_What is expected_: Return each line below holding the string "gyration".

_Dataset extract_:
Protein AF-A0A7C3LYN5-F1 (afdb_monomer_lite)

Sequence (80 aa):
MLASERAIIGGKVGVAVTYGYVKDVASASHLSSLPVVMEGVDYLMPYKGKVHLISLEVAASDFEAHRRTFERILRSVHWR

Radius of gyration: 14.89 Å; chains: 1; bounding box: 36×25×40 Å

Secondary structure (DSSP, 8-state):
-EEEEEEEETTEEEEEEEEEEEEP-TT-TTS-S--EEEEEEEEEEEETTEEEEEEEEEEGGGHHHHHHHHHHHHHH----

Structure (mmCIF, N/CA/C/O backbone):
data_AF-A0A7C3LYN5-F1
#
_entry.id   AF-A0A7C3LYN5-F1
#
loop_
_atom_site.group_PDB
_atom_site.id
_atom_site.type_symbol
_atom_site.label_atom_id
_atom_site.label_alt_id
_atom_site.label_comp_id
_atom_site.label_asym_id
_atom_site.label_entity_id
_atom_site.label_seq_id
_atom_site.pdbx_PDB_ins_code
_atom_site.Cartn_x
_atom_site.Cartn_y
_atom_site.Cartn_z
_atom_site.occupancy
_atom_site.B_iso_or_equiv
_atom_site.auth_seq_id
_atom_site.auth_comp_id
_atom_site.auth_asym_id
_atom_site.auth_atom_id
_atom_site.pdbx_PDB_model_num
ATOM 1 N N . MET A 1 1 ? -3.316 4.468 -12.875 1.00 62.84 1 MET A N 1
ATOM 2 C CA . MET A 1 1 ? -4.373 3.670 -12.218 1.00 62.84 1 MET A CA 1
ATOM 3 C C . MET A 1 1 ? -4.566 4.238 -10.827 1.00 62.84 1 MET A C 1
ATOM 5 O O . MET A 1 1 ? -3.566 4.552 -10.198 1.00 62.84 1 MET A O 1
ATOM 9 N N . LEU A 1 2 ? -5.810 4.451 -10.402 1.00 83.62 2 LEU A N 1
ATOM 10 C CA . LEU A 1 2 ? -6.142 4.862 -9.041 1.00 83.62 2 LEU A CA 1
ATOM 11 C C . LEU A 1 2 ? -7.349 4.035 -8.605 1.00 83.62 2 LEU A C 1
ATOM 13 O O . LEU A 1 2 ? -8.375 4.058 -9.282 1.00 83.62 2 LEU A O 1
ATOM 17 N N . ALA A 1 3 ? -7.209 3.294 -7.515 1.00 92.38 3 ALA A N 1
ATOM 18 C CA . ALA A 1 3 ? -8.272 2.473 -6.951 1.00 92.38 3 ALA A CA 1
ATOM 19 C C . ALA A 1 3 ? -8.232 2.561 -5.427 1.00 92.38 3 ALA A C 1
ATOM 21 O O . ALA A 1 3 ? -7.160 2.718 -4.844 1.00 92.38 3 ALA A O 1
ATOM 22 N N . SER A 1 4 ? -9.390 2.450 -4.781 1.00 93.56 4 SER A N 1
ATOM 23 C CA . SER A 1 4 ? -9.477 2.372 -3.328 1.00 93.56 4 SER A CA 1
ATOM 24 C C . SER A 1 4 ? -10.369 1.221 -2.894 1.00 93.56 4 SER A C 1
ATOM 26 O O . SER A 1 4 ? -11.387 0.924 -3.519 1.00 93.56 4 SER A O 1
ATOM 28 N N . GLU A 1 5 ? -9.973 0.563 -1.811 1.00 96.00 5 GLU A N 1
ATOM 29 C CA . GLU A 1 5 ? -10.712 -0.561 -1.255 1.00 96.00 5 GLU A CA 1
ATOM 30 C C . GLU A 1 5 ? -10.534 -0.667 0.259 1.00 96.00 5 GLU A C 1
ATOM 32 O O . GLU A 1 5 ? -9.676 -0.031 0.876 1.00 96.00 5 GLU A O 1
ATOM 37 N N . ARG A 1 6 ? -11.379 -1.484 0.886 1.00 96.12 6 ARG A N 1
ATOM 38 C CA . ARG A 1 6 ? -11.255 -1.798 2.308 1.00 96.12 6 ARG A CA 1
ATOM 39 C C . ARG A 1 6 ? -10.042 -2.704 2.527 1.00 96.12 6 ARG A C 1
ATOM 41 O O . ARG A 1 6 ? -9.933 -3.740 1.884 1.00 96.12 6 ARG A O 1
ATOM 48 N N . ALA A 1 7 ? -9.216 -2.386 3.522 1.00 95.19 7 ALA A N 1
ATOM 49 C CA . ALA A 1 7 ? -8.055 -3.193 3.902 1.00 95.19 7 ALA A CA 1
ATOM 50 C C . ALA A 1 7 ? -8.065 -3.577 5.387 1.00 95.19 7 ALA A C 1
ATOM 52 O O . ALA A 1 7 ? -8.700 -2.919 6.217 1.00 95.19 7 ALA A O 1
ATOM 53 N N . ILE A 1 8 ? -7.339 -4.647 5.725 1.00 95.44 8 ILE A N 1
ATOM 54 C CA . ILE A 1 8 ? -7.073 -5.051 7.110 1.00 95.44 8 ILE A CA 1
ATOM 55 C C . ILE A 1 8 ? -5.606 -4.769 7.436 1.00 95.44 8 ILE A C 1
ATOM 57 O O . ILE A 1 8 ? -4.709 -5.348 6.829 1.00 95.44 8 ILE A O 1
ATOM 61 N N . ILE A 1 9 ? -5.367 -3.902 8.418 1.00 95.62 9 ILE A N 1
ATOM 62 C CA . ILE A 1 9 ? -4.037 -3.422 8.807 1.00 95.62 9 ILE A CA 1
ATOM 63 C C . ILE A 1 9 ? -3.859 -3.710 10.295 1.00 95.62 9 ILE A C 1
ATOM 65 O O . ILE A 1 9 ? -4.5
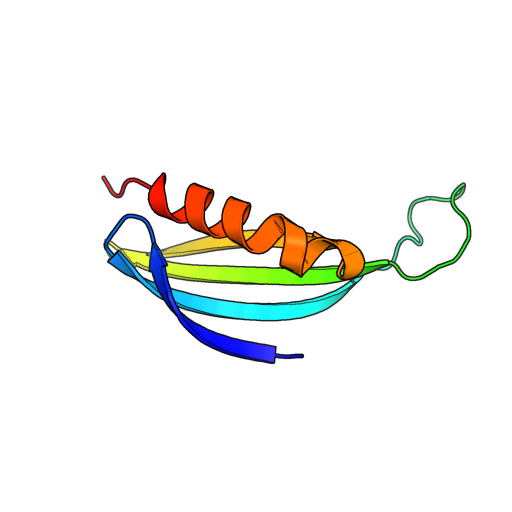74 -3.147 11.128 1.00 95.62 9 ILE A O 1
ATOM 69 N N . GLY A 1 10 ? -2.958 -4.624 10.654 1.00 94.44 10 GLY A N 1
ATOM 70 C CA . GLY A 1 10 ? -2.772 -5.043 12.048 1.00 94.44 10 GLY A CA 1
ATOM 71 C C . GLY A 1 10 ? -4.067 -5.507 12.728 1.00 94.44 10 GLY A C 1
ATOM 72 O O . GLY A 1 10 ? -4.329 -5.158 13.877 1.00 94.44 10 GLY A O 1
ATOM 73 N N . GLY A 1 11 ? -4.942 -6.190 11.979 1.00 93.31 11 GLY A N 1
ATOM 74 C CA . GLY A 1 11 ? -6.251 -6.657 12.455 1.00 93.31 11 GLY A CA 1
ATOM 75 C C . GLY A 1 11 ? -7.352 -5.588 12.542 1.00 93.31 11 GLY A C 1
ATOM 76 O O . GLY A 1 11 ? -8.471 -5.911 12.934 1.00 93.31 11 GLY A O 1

* * *

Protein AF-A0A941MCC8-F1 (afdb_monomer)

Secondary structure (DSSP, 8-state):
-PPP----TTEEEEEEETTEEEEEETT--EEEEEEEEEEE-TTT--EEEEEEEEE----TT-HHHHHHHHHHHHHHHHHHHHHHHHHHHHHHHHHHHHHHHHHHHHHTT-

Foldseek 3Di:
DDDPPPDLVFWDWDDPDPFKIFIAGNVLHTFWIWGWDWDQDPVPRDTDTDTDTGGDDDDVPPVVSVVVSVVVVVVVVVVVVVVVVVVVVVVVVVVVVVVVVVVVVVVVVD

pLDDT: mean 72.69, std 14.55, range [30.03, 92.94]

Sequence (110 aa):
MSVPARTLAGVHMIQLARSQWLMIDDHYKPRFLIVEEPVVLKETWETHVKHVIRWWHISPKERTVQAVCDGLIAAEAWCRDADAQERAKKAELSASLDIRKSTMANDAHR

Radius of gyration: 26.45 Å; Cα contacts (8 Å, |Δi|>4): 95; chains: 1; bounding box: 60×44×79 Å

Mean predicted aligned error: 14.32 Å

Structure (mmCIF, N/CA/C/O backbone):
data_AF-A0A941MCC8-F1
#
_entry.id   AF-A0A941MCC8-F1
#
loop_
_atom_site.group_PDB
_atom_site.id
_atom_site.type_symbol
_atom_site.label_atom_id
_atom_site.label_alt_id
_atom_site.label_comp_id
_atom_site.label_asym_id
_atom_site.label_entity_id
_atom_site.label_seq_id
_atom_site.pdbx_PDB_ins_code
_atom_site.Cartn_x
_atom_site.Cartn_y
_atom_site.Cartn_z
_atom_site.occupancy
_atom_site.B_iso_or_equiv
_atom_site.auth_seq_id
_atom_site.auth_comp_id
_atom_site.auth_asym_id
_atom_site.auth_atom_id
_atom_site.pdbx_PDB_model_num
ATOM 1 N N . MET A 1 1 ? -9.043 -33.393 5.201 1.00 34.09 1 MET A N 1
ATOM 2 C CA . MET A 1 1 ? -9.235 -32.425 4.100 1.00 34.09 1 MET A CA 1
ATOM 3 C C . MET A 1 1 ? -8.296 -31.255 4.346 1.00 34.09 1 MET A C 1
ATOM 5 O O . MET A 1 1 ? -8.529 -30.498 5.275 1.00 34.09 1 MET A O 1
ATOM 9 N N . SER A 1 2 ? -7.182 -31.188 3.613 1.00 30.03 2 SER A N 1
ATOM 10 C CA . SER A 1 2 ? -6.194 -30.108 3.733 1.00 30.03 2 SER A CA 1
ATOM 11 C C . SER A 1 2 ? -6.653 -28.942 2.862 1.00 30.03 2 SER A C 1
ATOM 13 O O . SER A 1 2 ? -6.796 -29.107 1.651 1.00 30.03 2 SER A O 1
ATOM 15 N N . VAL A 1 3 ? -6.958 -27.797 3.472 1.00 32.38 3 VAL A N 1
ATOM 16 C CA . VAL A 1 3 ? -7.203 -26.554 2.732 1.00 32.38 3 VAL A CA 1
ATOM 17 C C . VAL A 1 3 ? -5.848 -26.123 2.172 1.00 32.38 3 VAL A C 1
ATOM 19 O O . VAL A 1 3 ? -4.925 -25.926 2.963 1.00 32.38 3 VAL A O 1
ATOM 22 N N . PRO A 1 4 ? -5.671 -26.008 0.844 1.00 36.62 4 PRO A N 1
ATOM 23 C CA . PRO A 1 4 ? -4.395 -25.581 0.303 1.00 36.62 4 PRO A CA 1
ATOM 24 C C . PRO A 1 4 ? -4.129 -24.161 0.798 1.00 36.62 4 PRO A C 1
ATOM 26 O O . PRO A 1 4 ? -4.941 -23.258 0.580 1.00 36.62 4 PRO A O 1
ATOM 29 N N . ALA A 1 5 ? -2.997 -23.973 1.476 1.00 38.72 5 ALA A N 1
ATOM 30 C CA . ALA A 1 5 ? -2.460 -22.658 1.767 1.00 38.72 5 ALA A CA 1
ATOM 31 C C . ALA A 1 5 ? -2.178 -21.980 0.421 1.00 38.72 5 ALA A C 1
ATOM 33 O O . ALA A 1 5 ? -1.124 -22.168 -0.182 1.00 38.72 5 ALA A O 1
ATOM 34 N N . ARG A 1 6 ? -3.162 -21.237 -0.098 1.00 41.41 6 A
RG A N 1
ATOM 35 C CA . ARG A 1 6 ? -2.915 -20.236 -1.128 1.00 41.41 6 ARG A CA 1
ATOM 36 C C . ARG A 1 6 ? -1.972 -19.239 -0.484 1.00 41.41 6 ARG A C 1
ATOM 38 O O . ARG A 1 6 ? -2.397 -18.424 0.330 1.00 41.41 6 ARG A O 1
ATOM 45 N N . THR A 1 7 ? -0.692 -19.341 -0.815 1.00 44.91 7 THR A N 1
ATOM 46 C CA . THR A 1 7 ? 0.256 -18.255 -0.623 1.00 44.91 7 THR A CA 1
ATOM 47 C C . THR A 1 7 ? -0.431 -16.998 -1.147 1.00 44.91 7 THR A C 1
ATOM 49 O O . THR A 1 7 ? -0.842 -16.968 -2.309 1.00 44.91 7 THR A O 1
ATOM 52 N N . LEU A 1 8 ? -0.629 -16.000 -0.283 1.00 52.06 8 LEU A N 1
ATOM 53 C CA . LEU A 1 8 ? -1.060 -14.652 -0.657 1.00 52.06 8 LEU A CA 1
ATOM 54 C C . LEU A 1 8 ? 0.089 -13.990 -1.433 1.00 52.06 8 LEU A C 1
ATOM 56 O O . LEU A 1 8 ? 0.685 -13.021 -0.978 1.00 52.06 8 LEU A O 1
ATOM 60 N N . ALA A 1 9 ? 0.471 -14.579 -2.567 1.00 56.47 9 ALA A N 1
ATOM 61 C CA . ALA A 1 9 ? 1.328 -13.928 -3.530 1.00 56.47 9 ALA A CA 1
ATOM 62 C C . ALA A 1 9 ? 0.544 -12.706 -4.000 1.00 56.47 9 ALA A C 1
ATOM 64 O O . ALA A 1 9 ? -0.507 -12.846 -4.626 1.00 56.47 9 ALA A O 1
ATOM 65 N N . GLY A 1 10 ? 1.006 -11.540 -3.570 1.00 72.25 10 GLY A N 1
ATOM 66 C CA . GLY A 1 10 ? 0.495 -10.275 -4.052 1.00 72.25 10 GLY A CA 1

_Result for this task_:
Radius of gyration: 14.89 Å; chains: 1; bounding box: 36×25×40 Å
Radius of gyration: 26.45 Å; Cα contacts (8 Å, |Δi|>4): 95; chains: 1; bounding box: 60×44×79 Å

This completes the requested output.